# Non-Shall Pass



## blackknight7891 (Jul 31, 2019)

howdy folks,

Only just found you, saw some interesting discussions and figured why not.
Previously trained in karate as a teenager (who hasn't) currently training with a Ninjutsu school in Melbourne Australia.


----------



## Gweilo (Jul 31, 2019)

Welcome to mt


----------



## Xue Sheng (Jul 31, 2019)

I have no quarrel with you, good Sir knight, but I must post in this thread......Welcome to MT.


----------



## Buka (Jul 31, 2019)

Welcome to Martial Talk, Blackknight.


----------



## dvcochran (Jul 31, 2019)

Welcome to the forum. I look forward to hearing more about you.


----------



## Gerry Seymour (Jul 31, 2019)

Welcome. MartialTalk is a very silly place.


----------



## Monkey Turned Wolf (Jul 31, 2019)

Welcome!


----------



## Chris Parker (Aug 4, 2019)

blackknight7891 said:


> howdy folks,
> 
> Only just found you, saw some interesting discussions and figured why not.
> Previously trained in karate as a teenager (who hasn't) currently training with a Ninjutsu school in Melbourne Australia.


 
Welcome aboard! Who do you train with in Melbourne, if I can ask?


----------



## Monkey Turned Wolf (Aug 4, 2019)

Chris Parker said:


> Welcome aboard! Who do you train with in Melbourne, if I can ask?

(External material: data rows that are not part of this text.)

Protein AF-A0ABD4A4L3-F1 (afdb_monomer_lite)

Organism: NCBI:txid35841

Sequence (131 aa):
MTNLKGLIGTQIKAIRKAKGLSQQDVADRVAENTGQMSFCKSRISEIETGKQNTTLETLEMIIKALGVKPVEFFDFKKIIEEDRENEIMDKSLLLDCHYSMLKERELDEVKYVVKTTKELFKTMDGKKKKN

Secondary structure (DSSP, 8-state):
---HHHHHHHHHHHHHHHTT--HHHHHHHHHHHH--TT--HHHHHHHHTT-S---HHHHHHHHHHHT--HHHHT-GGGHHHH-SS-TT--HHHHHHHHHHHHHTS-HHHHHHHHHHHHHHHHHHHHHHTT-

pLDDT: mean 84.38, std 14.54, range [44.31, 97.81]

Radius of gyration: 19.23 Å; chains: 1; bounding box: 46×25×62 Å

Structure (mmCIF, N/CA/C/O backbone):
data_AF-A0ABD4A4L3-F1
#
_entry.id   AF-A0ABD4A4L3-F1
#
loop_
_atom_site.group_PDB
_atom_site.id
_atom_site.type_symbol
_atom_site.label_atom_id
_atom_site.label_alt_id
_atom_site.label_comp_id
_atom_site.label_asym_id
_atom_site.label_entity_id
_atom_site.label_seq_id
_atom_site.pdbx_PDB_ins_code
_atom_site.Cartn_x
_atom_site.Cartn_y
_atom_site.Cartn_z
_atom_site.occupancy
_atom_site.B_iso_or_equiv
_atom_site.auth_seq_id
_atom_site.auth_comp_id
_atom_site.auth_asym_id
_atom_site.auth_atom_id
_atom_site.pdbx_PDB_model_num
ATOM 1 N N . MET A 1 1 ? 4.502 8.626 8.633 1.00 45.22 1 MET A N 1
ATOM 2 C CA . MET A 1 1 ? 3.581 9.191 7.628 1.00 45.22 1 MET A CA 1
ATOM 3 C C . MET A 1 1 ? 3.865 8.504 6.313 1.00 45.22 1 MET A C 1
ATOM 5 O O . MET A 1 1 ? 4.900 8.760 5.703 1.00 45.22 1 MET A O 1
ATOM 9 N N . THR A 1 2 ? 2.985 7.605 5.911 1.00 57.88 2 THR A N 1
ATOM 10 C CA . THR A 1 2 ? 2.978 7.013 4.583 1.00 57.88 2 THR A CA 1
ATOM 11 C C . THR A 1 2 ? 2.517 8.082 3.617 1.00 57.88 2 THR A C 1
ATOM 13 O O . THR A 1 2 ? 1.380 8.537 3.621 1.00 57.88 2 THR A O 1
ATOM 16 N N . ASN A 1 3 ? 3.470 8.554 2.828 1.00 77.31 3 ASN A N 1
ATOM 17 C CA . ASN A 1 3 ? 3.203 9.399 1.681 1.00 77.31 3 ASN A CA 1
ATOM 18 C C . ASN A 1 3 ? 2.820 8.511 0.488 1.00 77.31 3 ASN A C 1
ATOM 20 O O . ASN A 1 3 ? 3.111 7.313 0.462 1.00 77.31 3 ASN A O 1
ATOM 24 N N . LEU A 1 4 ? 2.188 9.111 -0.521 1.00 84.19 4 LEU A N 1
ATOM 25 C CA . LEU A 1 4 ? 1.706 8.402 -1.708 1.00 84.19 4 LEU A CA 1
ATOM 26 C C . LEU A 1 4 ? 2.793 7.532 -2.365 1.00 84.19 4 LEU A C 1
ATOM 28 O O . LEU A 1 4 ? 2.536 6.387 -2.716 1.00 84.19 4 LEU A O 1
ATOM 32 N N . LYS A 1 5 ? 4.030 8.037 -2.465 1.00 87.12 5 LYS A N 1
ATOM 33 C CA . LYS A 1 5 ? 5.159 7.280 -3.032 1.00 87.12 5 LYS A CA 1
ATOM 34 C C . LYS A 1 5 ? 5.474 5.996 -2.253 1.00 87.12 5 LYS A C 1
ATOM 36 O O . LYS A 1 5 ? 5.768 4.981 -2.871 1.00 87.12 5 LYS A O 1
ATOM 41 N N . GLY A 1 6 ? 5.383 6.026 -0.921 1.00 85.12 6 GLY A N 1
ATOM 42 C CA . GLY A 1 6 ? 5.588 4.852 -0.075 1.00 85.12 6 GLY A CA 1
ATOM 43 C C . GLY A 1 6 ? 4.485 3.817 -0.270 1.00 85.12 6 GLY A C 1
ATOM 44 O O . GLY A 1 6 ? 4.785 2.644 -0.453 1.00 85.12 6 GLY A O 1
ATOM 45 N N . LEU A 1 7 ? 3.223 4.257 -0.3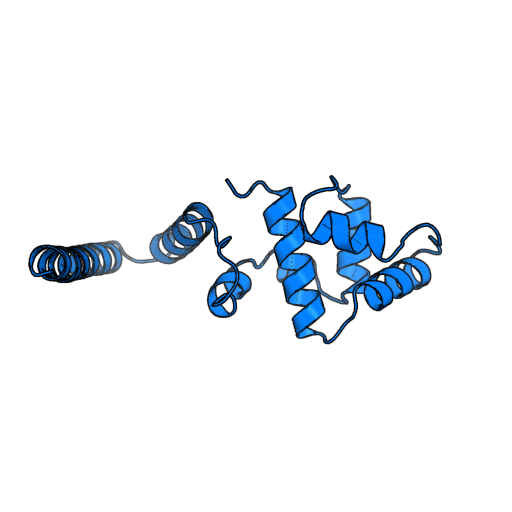26 1.00 85.31 7 LEU A N 1
ATOM 46 C CA . LEU A 1 7 ? 2.080 3.373 -0.576 1.00 85.31 7 LEU A CA 1
ATOM 47 C C . LEU A 1 7 ? 2.190 2.663 -1.935 1.00 85.31 7 LEU A C 1
ATOM 49 O O . LEU A 1 7 ? 2.036 1.446 -2.022 1.00 85.31 7 LEU A O 1
ATOM 53 N N . ILE A 1 8 ? 2.511 3.422 -2.985 1.00 90.94 8 ILE A N 1
ATOM 54 C CA . ILE A 1 8 ? 2.725 2.897 -4.338 1.00 90.94 8 ILE A CA 1
ATOM 55 C C . ILE A 1 8 ? 3.896 1.906 -4.358 1.00 90.94 8 ILE A C 1
ATOM 57 O O . ILE A 1 8 ? 3.768 0.822 -4.924 1.00 90.94 8 ILE A O 1
ATOM 61 N N . GLY A 1 9 ? 5.013 2.240 -3.704 1.00 91.62 9 GLY A N 1
ATOM 62 C CA . GLY A 1 9 ? 6.171 1.354 -3.588 1.00 91.62 9 GLY A CA 1
ATOM 63 C C . GLY A 1 9 ? 5.845 0.028 -2.892 1.00 91.62 9 GLY A C 1
ATOM 64 O O . GLY A 1 9 ? 6.181 -1.040 -3.410 1.00 91.62 9 GLY A O 1
ATOM 65 N N . THR A 1 10 ? 5.124 0.081 -1.768 1.00 88.44 10 THR A N 1
ATOM 66 C CA . THR A 1 10 ? 4.668 -1.113 -1.041 1.00 88.44 10 THR A CA 1
ATOM 67 C C . THR A 1 10 ? 3.751 -1.976 -1.902 1.00 88.44 10 THR A C 1
ATOM 69 O O . THR A 1 10 ? 3.937 -3.190 -1.948 1.00 88.44 10 THR A O 1
ATOM 72 N N . GLN A 1 11 ? 2.820 -1.370 -2.643 1.00 90.44 11 GLN A N 1
ATOM 73 C CA . GLN A 1 11 ? 1.911 -2.107 -3.523 1.00 90.44 11 GLN A CA 1
ATOM 74 C C . GLN A 1 11 ? 2.645 -2.803 -4.676 1.00 90.44 11 GLN A C 1
ATOM 76 O O . GLN A 1 11 ? 2.390 -3.975 -4.954 1.00 90.44 11 GLN A O 1
ATOM 81 N N . ILE A 1 12 ? 3.612 -2.124 -5.309 1.00 93.38 12 ILE A N 1
ATOM 82 C CA . ILE A 1 12 ? 4.486 -2.727 -6.331 1.00 93.38 12 ILE A CA 1
ATOM 83 C C . ILE A 1 12 ? 5.192 -3.956 -5.751 1.00 93.38 12 ILE A C 1
ATOM 85 O O . ILE A 1 12 ? 5.142 -5.037 -6.340 1.00 93.38 12 ILE A O 1
ATOM 89 N N . LYS A 1 13 ? 5.799 -3.811 -4.567 1.00 92.12 13 LYS A N 1
ATOM 90 C CA . LYS A 1 13 ? 6.522 -4.889 -3.883 1.00 92.12 13 LYS A CA 1
ATOM 91 C C . LYS A 1 13 ? 5.607 -6.066 -3.532 1.00 92.12 13 LYS A C 1
ATOM 93 O O . LYS A 1 13 ? 6.014 -7.213 -3.720 1.00 92.12 13 LYS A O 1
ATOM 98 N N . ALA A 1 14 ? 4.404 -5.794 -3.027 1.00 89.56 14 ALA A N 1
ATOM 99 C CA . ALA A 1 14 ? 3.424 -6.810 -2.650 1.00 89.56 14 ALA A CA 1
ATOM 100 C C . ALA A 1 14 ? 2.993 -7.639 -3.868 1.00 89.56 14 ALA A C 1
ATOM 102 O O . ALA A 1 14 ? 3.173 -8.857 -3.882 1.00 89.56 14 ALA A O 1
ATOM 103 N N . ILE A 1 15 ? 2.545 -6.977 -4.941 1.00 92.88 15 ILE A N 1
ATOM 104 C CA . ILE A 1 15 ? 2.135 -7.641 -6.187 1.00 92.88 15 ILE A CA 1
ATOM 105 C C . ILE A 1 15 ? 3.299 -8.431 -6.792 1.00 92.88 15 ILE A C 1
ATOM 107 O O . ILE A 1 15 ? 3.122 -9.576 -7.212 1.00 92.88 15 ILE A O 1
ATOM 111 N N . ARG A 1 16 ? 4.504 -7.848 -6.819 1.00 94.75 16 ARG A N 1
ATOM 112 C CA . ARG A 1 16 ? 5.701 -8.512 -7.343 1.00 94.75 16 ARG A CA 1
ATOM 113 C C . ARG A 1 16 ? 5.988 -9.818 -6.598 1.00 94.75 16 ARG A C 1
ATOM 115 O O . ARG A 1 16 ? 6.189 -10.851 -7.236 1.00 94.75 16 ARG A O 1
ATOM 122 N N . LYS A 1 17 ? 5.994 -9.777 -5.261 1.00 92.44 17 LYS A N 1
ATOM 123 C CA . LYS A 1 17 ? 6.223 -10.958 -4.417 1.00 92.44 17 LYS A CA 1
ATOM 124 C C . LYS A 1 17 ? 5.132 -12.011 -4.597 1.00 92.44 17 LYS A C 1
ATOM 126 O O . LYS A 1 17 ? 5.470 -13.179 -4.755 1.00 92.44 17 LYS A O 1
ATOM 131 N N . ALA A 1 18 ? 3.863 -11.606 -4.643 1.00 90.50 18 ALA A N 1
ATOM 132 C CA . ALA A 1 18 ? 2.740 -12.516 -4.873 1.00 90.50 18 ALA A CA 1
ATOM 133 C C . ALA A 1 18 ? 2.842 -13.254 -6.222 1.00 90.50 18 ALA A C 1
ATOM 135 O O . ALA A 1 18 ? 2.388 -14.387 -6.352 1.00 90.50 18 ALA A O 1
ATOM 136 N N . LYS A 1 19 ? 3.484 -12.635 -7.221 1.00 92.81 19 LYS A N 1
ATOM 137 C CA . LYS A 1 19 ? 3.759 -13.239 -8.534 1.00 92.81 19 LYS A CA 1
ATOM 138 C C . LYS A 1 19 ? 5.091 -13.995 -8.618 1.00 92.81 19 LYS A C 1
ATOM 140 O O . LYS A 1 19 ? 5.446 -14.453 -9.700 1.00 92.81 19 LYS A O 1
ATOM 145 N N . GLY A 1 20 ? 5.837 -14.111 -7.517 1.00 94.44 20 GLY A N 1
ATOM 146 C CA . GLY A 1 20 ? 7.132 -14.796 -7.483 1.00 94.44 20 GLY A CA 1
ATOM 147 C C . GLY A 1 20 ? 8.239 -14.094 -8.276 1.00 94.44 20 GLY A C 1
ATOM 148 O O . GLY A 1 20 ? 9.221 -14.732 -8.636 1.00 94.44 20 GLY A O 1
ATOM 149 N N . LEU A 1 21 ? 8.088 -12.799 -8.564 1.00 96.00 21 LEU A N 1
ATOM 150 C CA . LEU A 1 21 ? 9.019 -12.051 -9.406 1.00 96.00 21 LEU A CA 1
ATOM 151 C C . LEU A 1 21 ? 10.147 -11.426 -8.583 1.00 96.00 21 LEU A C 1
ATOM 153 O O . LEU A 1 21 ? 9.939 -10.860 -7.502 1.00 96.00 21 LEU A O 1
ATOM 157 N N . SER A 1 22 ? 11.357 -11.451 -9.124 1.00 96.75 22 SER A N 1
ATOM 158 C CA . SER A 1 22 ? 12.477 -10.659 -8.632 1.00 96.75 22 SER A CA 1
ATOM 159 C C . SER A 1 22 ? 12.363 -9.199 -9.100 1.00 96.75 22 SER A C 1
ATOM 161 O O . SER A 1 22 ? 11.632 -8.867 -10.032 1.00 96.75 22 SER A O 1
ATOM 163 N N . GLN A 1 23 ? 13.078 -8.283 -8.440 1.00 96.50 23 GLN A N 1
ATOM 164 C CA . GLN A 1 23 ? 13.159 -6.887 -8.897 1.00 96.50 23 GLN A CA 1
ATOM 165 C C . GLN A 1 23 ? 13.831 -6.774 -10.276 1.00 96.50 23 GLN A C 1
ATOM 167 O O . GLN A 1 23 ? 13.532 -5.842 -11.018 1.00 96.50 23 GLN A O 1
ATOM 172 N N . GLN A 1 24 ? 14.729 -7.713 -10.603 1.00 96.25 24 GLN A N 1
ATOM 173 C CA . GLN A 1 24 ? 15.353 -7.795 -11.921 1.00 96.25 24 GLN A CA 1
ATOM 174 C C . GLN A 1 24 ? 14.317 -8.216 -12.967 1.00 96.25 24 GLN A C 1
ATOM 176 O O . GLN A 1 24 ? 14.205 -7.549 -13.982 1.00 96.25 24 GLN A O 1
ATOM 181 N N . ASP A 1 25 ? 13.468 -9.199 -12.661 1.00 96.56 25 ASP A N 1
ATOM 182 C CA . ASP A 1 25 ? 12.445 -9.688 -13.596 1.00 96.56 25 ASP A CA 1
ATOM 183 C C . ASP A 1 25 ? 11.466 -8.576 -13.989 1.00 96.56 25 ASP A C 1
ATOM 185 O O . ASP A 1 25 ? 11.051 -8.474 -15.139 1.00 96.56 25 ASP A O 1
ATOM 189 N N . VAL A 1 26 ? 11.082 -7.719 -13.034 1.00 95.81 26 VAL A N 1
ATOM 190 C CA . VAL A 1 26 ? 10.234 -6.555 -13.339 1.00 95.81 26 VAL A CA 1
ATOM 191 C C . VAL A 1 26 ? 10.982 -5.564 -14.223 1.00 95.81 26 VAL A C 1
ATOM 193 O O . VAL A 1 26 ? 10.384 -5.012 -15.143 1.00 95.81 26 VAL A O 1
ATOM 196 N N . ALA A 1 27 ? 12.271 -5.340 -13.964 1.00 94.62 27 ALA A N 1
ATOM 197 C CA . ALA A 1 27 ? 13.073 -4.434 -14.770 1.00 94.62 27 ALA A CA 1
ATOM 198 C C . ALA A 1 27 ? 13.216 -4.929 -16.219 1.00 94.62 27 ALA A C 1
ATOM 200 O O . ALA A 1 27 ? 12.962 -4.164 -17.150 1.00 94.62 27 ALA A O 1
ATOM 201 N N . ASP A 1 28 ? 13.503 -6.218 -16.391 1.00 94.19 28 ASP A N 1
ATOM 202 C CA . ASP A 1 28 ? 13.625 -6.873 -17.694 1.00 94.19 28 ASP A CA 1
ATOM 203 C C . ASP A 1 28 ? 12.303 -6.801 -18.465 1.00 94.19 28 ASP A C 1
ATOM 205 O O . ASP A 1 28 ? 12.270 -6.364 -19.611 1.00 94.19 28 ASP A O 1
ATOM 209 N N . ARG A 1 29 ? 11.175 -7.087 -17.804 1.00 94.81 29 ARG A N 1
ATOM 210 C CA . ARG A 1 29 ? 9.842 -6.965 -18.417 1.00 94.81 29 ARG A CA 1
ATOM 211 C C . ARG A 1 29 ? 9.483 -5.537 -18.811 1.00 94.81 29 ARG A C 1
ATOM 213 O O . ARG A 1 29 ? 8.788 -5.335 -19.804 1.00 94.81 29 ARG A O 1
ATOM 220 N N . VAL A 1 30 ? 9.894 -4.527 -18.040 1.00 92.81 30 VAL A N 1
ATOM 221 C CA . VAL A 1 30 ? 9.703 -3.125 -18.449 1.00 92.81 30 VAL A CA 1
ATOM 222 C C . VAL A 1 30 ? 10.509 -2.845 -19.715 1.00 92.81 30 VAL A C 1
ATOM 224 O O . VAL A 1 30 ? 9.966 -2.255 -20.653 1.00 92.81 30 VAL A O 1
ATOM 227 N N . ALA A 1 31 ? 11.763 -3.299 -19.772 1.00 89.00 31 ALA A N 1
ATOM 228 C CA . ALA A 1 31 ? 12.613 -3.131 -20.944 1.00 89.00 31 ALA A CA 1
ATOM 229 C C . ALA A 1 31 ? 12.028 -3.837 -22.178 1.00 89.00 31 ALA A C 1
ATOM 231 O O . ALA A 1 31 ? 11.946 -3.224 -23.239 1.00 89.00 31 ALA A O 1
ATOM 232 N N . GLU A 1 32 ? 11.532 -5.067 -22.033 1.00 87.69 32 GLU A N 1
ATOM 233 C CA . GLU A 1 32 ? 10.868 -5.827 -23.102 1.00 87.69 32 GLU A CA 1
ATOM 234 C C . GLU A 1 32 ? 9.604 -5.124 -23.616 1.00 87.69 32 GLU A C 1
ATOM 236 O O . GLU A 1 32 ? 9.414 -4.980 -24.822 1.00 87.69 32 GLU A O 1
ATOM 241 N N . ASN A 1 33 ? 8.753 -4.633 -22.710 1.00 85.88 33 ASN A N 1
ATOM 242 C CA . ASN A 1 33 ? 7.470 -4.025 -23.072 1.00 85.88 33 ASN A CA 1
ATOM 243 C C . ASN A 1 33 ? 7.594 -2.638 -23.716 1.00 85.88 33 ASN A C 1
ATOM 245 O O . ASN A 1 33 ? 6.640 -2.163 -24.332 1.00 85.88 33 ASN A O 1
ATOM 249 N N . THR A 1 34 ? 8.719 -1.948 -23.520 1.00 82.75 34 THR A N 1
ATOM 250 C CA . THR A 1 34 ? 8.850 -0.523 -23.879 1.00 82.75 34 THR A CA 1
ATOM 251 C C . THR A 1 34 ? 10.084 -0.191 -24.706 1.00 82.75 34 THR A C 1
ATOM 253 O O . THR A 1 34 ? 10.222 0.939 -25.171 1.00 82.75 34 THR A O 1
ATOM 256 N N . GLY A 1 35 ? 11.003 -1.144 -24.872 1.00 76.19 35 GLY A N 1
ATOM 257 C CA . GLY A 1 35 ? 12.324 -0.914 -25.451 1.00 76.19 35 GLY A CA 1
ATOM 258 C C . GLY A 1 35 ? 13.253 -0.070 -24.567 1.00 76.19 35 GLY A C 1
ATOM 259 O O . GLY A 1 35 ? 14.349 0.286 -25.002 1.00 76.19 35 GLY A O 1
ATOM 260 N N . GLN A 1 36 ? 12.851 0.283 -23.337 1.00 72.88 36 GLN A N 1
ATOM 261 C CA . GLN A 1 36 ? 13.648 1.126 -22.444 1.00 72.88 36 GLN A CA 1
ATOM 262 C C . GLN A 1 36 ? 14.668 0.312 -21.643 1.00 72.88 36 GLN A C 1
ATOM 264 O O . GLN A 1 36 ? 14.395 -0.175 -20.550 1.00 72.88 36 GLN A O 1
ATOM 269 N N . MET A 1 37 ? 15.897 0.255 -22.154 1.00 62.81 37 MET A N 1
ATOM 270 C CA . MET A 1 37 ? 17.014 -0.455 -21.513 1.00 62.81 37 MET A CA 1
ATOM 271 C C . MET A 1 37 ? 17.566 0.235 -20.249 1.00 62.81 37 MET A C 1
ATOM 273 O O . MET A 1 37 ? 18.386 -0.327 -19.530 1.00 62.81 37 MET A O 1
ATOM 277 N N . SER A 1 38 ? 17.143 1.472 -19.961 1.00 70.81 38 SER A N 1
ATOM 278 C CA . SER A 1 38 ? 17.600 2.248 -18.796 1.00 70.81 38 SER A CA 1
ATOM 279 C C . SER A 1 38 ? 16.883 1.881 -17.492 1.00 70.81 38 SER A C 1
ATOM 281 O O . SER A 1 38 ? 17.146 2.472 -16.440 1.00 70.81 38 SER A O 1
ATOM 283 N N . PHE A 1 39 ? 15.962 0.921 -17.543 1.00 81.00 39 PHE A N 1
ATOM 284 C CA . PHE A 1 39 ? 15.180 0.506 -16.397 1.00 81.00 39 PHE A CA 1
ATOM 285 C C . PHE A 1 39 ? 15.869 -0.665 -15.682 1.00 81.00 39 PHE A C 1
ATOM 287 O O . PHE A 1 39 ? 15.955 -1.764 -16.212 1.00 81.00 39 PHE A O 1
ATOM 294 N N . CYS A 1 40 ? 16.418 -0.416 -14.489 1.00 89.06 40 CYS A N 1
ATOM 295 C CA . CYS A 1 40 ? 17.283 -1.363 -13.781 1.00 89.06 40 CYS A CA 1
ATOM 296 C C . CYS A 1 40 ? 16.710 -1.806 -12.426 1.00 89.06 40 CYS A C 1
ATOM 298 O O . CYS A 1 40 ? 15.869 -1.132 -11.823 1.00 89.06 40 CYS A O 1
ATOM 300 N N . LYS A 1 41 ? 17.239 -2.913 -11.890 1.00 93.38 41 LYS A N 1
ATOM 301 C CA . LYS A 1 41 ? 16.894 -3.438 -10.559 1.00 93.38 41 LYS A CA 1
ATOM 302 C C . LYS A 1 41 ? 16.999 -2.391 -9.442 1.00 93.38 41 LYS A C 1
ATOM 304 O O . LYS A 1 41 ? 16.130 -2.349 -8.573 1.00 93.38 41 LYS A O 1
ATOM 309 N N . SER A 1 42 ? 18.036 -1.541 -9.460 1.00 93.19 42 SER A N 1
ATOM 310 C CA . SER A 1 42 ? 18.219 -0.485 -8.444 1.00 93.19 42 SER A CA 1
ATOM 311 C C . SER A 1 42 ? 17.046 0.486 -8.441 1.00 93.19 42 SER A C 1
ATOM 313 O O . SER A 1 42 ? 16.482 0.765 -7.387 1.00 93.19 42 SER A O 1
ATOM 315 N N . ARG A 1 43 ? 16.610 0.917 -9.631 1.00 92.62 43 ARG A N 1
ATOM 316 C CA . ARG A 1 43 ? 15.459 1.804 -9.794 1.00 92.62 43 ARG A CA 1
ATOM 317 C C . ARG A 1 43 ? 14.189 1.164 -9.243 1.00 92.62 43 ARG A C 1
ATOM 319 O O . ARG A 1 43 ? 13.494 1.803 -8.464 1.00 92.62 43 ARG A O 1
ATOM 326 N N . ILE A 1 44 ? 13.915 -0.109 -9.546 1.00 93.75 44 ILE A N 1
ATOM 327 C CA . ILE A 1 44 ? 12.783 -0.824 -8.928 1.00 93.75 44 ILE A CA 1
ATOM 328 C C . ILE A 1 44 ? 12.892 -0.833 -7.401 1.00 93.75 44 ILE A C 1
ATOM 330 O O . ILE A 1 44 ? 11.915 -0.533 -6.721 1.00 93.75 44 ILE A O 1
ATOM 334 N N . SER A 1 45 ? 14.072 -1.107 -6.847 1.00 94.25 45 SER A N 1
ATOM 335 C CA . SER A 1 45 ? 14.270 -1.104 -5.396 1.00 94.25 45 SER A CA 1
ATOM 336 C C . SER A 1 45 ? 14.048 0.273 -4.759 1.00 94.25 45 SER A C 1
ATOM 338 O O . SER A 1 45 ? 13.470 0.375 -3.675 1.00 94.25 45 SER A O 1
ATOM 340 N N . GLU A 1 46 ? 14.503 1.348 -5.397 1.00 93.31 46 GLU A N 1
ATOM 341 C CA . GLU A 1 46 ? 14.316 2.718 -4.910 1.00 93.31 46 GLU A CA 1
ATOM 342 C C . GLU A 1 46 ? 12.851 3.164 -4.982 1.00 93.31 46 GLU A C 1
ATOM 344 O O . GLU A 1 46 ? 12.379 3.868 -4.085 1.00 93.31 46 GLU A O 1
ATOM 349 N N . ILE A 1 47 ? 12.118 2.708 -6.000 1.00 93.44 47 ILE A N 1
ATOM 350 C CA . ILE A 1 47 ? 10.674 2.925 -6.140 1.00 93.44 47 ILE A CA 1
ATOM 351 C C . ILE A 1 47 ? 9.910 2.138 -5.067 1.00 93.44 47 ILE A C 1
ATOM 353 O O . ILE A 1 47 ? 9.100 2.719 -4.348 1.00 93.44 47 ILE A O 1
ATOM 357 N N . GLU A 1 48 ? 10.211 0.848 -4.885 1.00 92.31 48 GLU A N 1
ATOM 358 C CA . GLU A 1 48 ? 9.570 -0.014 -3.875 1.00 92.31 48 GLU A CA 1
ATOM 359 C C . GLU A 1 48 ? 9.774 0.477 -2.440 1.00 92.31 48 GLU A C 1
ATOM 361 O O . GLU A 1 48 ? 8.953 0.212 -1.566 1.00 92.31 48 GLU A O 1
ATOM 366 N N . THR A 1 49 ? 10.870 1.191 -2.185 1.00 88.94 49 THR A N 1
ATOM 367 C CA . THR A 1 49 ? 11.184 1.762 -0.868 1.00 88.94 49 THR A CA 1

I was half expecting to find out he was one of your students.

Quick edit: although i suppose he still might be.


----------



## blackknight7891 (Aug 4, 2019)

kempodisciple said:


> I was half expecting to find out he was one of your students.
> 
> Quick edit: although i suppose he still might be.


Tendo Bushi Ninjutsu were in the south east.


----------



## Chris Parker (Aug 5, 2019)

kempodisciple said:


> I was half expecting to find out he was one of your students.
> 
> Quick edit: although i suppose he still might be.



Ha, no, not one of mine... 



blackknight7891 said:


> Tendo Bushi Ninjutsu were in the south east.



Cool. You guys are pretty new, yeah? From everything I see, you're Bujinkan?


----------



## blackknight7891 (Aug 5, 2019)

we were sakushin but yeah based on bujinkan. same techniques, The schools simply run a little differently.


----------



## Chris Parker (Aug 7, 2019)

Ah, okay... hadn't heard from (or of) the Sakushin guys for nearly a decade... cool to know you're still around.

Why the name change? Has there been any major change in the group?


----------



## blackknight7891 (Aug 7, 2019)

Not really sure who was in the school 10 years ago. Ive only been around 2 years.
You'll probably recognise a few faces though. Long story short sensei decided he needed to run the school differently from his instructor not majorly but enough. As such should change the name. Their still on good terms.


----------